Biz o zamanki iki karışlık çocuk aklımızla tabii ki ayıramadık ama o günkü efsanevi maç, bu teorinin en acı pratik deneyimi olarak futbol tarihine geçti. İtalyan orta sahasının hepsini toplasanız teknik açıdan Zico ya da Socrates’in kramponunu çivisi bile etmezlerdi. Ama Serginho vurdukça 40 yaşındaki kaleci Zoff ısrarla kurtardı, kontrataklarda ise İtalya santrforu Rossi üç kez vurdu, Waldir Peres üçünü de tutamadı. Brezilya Socrates ve Falcao ile iki kez maçı beraberliğe getirse de ısrarla geri çekilmeyip 5-0 yenikmiş gibi hücum etmeye devam etti. Halbuki Brezilya’nın finale çıkması için Santana’nın takımına beraberlik bile yetiyordu ama Socrates ve arkadaşları başka türlü düşünüyordu:
“Oynadığımız oyundan o kadar zevk alıyorduk ki attığımız her golde Dünya Kupası’nı kazanmış gibi seviniyorduk.”

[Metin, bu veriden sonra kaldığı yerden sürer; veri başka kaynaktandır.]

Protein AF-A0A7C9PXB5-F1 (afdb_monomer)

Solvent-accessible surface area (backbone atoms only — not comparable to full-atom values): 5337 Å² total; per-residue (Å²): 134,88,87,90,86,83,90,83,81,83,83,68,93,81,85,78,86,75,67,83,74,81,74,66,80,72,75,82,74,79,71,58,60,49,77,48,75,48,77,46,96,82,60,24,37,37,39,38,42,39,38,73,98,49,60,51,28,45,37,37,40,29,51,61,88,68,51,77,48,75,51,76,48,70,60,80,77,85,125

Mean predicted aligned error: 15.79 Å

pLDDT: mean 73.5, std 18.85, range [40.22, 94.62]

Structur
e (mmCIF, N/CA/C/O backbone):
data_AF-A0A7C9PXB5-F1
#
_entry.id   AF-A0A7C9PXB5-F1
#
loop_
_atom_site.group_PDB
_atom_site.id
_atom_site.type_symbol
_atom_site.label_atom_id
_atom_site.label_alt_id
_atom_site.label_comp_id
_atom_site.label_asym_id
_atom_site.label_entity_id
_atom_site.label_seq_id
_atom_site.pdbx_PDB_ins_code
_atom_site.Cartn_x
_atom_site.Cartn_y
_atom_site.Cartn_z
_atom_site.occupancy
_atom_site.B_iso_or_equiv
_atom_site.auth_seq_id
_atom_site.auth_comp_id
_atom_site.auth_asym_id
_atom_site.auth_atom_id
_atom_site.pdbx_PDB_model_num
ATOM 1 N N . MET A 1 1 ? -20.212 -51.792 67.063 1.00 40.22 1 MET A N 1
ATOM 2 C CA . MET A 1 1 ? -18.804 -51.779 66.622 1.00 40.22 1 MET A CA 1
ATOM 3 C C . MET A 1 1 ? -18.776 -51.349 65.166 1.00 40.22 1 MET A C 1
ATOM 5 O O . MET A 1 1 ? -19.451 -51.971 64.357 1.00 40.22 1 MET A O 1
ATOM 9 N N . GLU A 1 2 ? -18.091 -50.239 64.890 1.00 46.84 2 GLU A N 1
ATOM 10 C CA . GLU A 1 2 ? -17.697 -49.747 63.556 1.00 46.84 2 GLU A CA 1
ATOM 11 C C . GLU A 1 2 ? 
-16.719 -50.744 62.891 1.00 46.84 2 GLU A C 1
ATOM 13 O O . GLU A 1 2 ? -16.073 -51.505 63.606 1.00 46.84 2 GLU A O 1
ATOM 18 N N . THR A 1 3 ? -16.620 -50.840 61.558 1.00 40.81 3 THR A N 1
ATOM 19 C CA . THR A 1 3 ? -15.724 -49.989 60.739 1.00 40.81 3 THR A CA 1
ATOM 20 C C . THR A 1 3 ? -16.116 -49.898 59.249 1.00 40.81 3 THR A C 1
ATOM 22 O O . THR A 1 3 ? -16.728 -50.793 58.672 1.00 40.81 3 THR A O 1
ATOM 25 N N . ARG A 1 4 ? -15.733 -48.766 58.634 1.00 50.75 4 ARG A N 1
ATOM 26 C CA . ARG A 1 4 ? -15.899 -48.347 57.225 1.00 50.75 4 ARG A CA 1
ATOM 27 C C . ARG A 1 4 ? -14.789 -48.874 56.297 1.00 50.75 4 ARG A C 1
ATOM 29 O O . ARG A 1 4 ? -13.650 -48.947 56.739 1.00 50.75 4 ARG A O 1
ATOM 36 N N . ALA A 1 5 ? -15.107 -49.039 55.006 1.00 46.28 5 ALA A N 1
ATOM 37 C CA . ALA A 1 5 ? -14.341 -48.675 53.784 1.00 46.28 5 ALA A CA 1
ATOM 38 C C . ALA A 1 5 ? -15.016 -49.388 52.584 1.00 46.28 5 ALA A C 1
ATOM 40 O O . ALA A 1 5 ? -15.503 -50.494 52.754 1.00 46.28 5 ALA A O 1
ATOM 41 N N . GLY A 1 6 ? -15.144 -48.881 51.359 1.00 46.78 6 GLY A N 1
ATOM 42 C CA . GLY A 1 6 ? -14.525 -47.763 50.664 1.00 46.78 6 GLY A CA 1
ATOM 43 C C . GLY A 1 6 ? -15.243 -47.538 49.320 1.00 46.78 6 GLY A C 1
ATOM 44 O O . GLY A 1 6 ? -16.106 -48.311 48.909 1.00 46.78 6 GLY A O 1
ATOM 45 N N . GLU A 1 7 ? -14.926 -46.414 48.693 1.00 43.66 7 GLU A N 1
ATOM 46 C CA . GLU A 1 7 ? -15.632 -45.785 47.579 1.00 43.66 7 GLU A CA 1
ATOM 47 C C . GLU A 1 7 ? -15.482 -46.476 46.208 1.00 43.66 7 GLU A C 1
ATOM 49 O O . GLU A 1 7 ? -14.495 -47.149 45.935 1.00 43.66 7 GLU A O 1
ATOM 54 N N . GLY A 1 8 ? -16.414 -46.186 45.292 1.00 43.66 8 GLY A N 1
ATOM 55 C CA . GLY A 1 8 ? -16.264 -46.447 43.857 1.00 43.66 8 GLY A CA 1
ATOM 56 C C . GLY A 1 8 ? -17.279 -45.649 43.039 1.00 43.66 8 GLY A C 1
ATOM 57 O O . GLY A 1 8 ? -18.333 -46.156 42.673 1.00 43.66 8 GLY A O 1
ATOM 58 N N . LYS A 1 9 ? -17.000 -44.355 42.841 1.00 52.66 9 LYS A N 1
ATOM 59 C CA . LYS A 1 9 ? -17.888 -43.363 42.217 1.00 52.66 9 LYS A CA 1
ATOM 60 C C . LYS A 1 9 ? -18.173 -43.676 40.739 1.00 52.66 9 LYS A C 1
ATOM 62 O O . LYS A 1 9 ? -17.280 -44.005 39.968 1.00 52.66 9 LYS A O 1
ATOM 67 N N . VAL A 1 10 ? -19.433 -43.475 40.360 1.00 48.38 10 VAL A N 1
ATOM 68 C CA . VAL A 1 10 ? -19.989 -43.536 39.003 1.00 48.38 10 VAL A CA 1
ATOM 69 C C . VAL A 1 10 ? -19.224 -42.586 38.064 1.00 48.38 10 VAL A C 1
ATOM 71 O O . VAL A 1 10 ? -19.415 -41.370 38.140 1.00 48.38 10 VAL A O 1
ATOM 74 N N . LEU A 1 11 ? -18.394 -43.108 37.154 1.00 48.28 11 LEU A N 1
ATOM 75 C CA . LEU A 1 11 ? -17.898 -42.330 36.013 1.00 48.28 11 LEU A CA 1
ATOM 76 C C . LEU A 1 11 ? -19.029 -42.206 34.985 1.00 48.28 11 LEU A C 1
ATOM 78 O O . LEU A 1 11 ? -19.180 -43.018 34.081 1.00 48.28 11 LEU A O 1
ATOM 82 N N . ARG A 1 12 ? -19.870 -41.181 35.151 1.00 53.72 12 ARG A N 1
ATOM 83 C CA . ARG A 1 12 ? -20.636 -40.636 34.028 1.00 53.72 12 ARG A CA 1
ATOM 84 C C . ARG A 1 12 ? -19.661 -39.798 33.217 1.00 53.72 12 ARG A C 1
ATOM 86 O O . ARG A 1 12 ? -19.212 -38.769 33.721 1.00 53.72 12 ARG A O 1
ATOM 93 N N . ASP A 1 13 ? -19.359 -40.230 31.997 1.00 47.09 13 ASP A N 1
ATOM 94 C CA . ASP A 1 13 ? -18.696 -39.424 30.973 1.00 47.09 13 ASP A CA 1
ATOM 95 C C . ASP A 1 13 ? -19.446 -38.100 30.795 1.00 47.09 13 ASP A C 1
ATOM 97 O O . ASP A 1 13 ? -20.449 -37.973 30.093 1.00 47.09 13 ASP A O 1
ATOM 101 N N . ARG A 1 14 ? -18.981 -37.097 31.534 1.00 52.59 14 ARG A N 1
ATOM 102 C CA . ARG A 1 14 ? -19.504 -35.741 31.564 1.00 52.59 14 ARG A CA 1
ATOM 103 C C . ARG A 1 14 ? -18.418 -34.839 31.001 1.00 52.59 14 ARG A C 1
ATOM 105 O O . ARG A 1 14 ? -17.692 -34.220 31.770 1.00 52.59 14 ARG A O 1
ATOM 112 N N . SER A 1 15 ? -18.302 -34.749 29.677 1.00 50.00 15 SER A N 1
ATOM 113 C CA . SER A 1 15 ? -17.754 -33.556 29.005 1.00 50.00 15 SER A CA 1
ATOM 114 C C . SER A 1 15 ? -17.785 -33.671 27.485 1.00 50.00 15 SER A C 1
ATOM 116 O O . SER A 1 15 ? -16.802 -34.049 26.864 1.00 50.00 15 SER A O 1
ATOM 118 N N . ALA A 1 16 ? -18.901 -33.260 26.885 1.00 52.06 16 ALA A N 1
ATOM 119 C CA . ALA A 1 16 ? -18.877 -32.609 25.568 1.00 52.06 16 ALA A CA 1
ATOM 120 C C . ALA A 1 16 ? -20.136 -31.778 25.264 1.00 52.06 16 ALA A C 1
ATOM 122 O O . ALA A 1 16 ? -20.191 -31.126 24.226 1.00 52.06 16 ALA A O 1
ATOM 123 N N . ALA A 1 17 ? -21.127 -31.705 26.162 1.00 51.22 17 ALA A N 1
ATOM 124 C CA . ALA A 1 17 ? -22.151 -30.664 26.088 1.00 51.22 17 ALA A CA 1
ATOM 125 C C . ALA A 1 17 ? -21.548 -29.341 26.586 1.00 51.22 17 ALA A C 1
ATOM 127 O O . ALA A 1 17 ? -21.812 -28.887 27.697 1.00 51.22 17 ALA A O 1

İşin aslı turnuva sonrasında felsefe doktorası yapacak olan Socrates ve arkadaşları için Dünya Kupası’nda birinci olmak Dünya şampiyonu olmakla eş anlamlı değildi. Onlar için gerçekten dünya şampiyonu olmak güzel oyunu oynayarak futbol aracılığıyla “güzel”in yanında olmaktı. 1982 yazında 18 yıllık askeri diktatörlük dönemi bitiminde Brezilya’da düzenlenecek ilk serbest seçimlerde halkı oy vermeye çağırmak için “15’inde oy ver!” tişörtleriyle poz veren Socrates ve arkadaşları o yıl reklam yerinde “Demokrasi” yazan Corinthians formasıyla Sao Paulo eyalet şampiyon olmuşlardı. Tarihe “Corinthians Demokrasi” hareketi olarak geçen bu futbol aracılığıyla devrim projesinin son aşaması 1982 model Brezilya oldu.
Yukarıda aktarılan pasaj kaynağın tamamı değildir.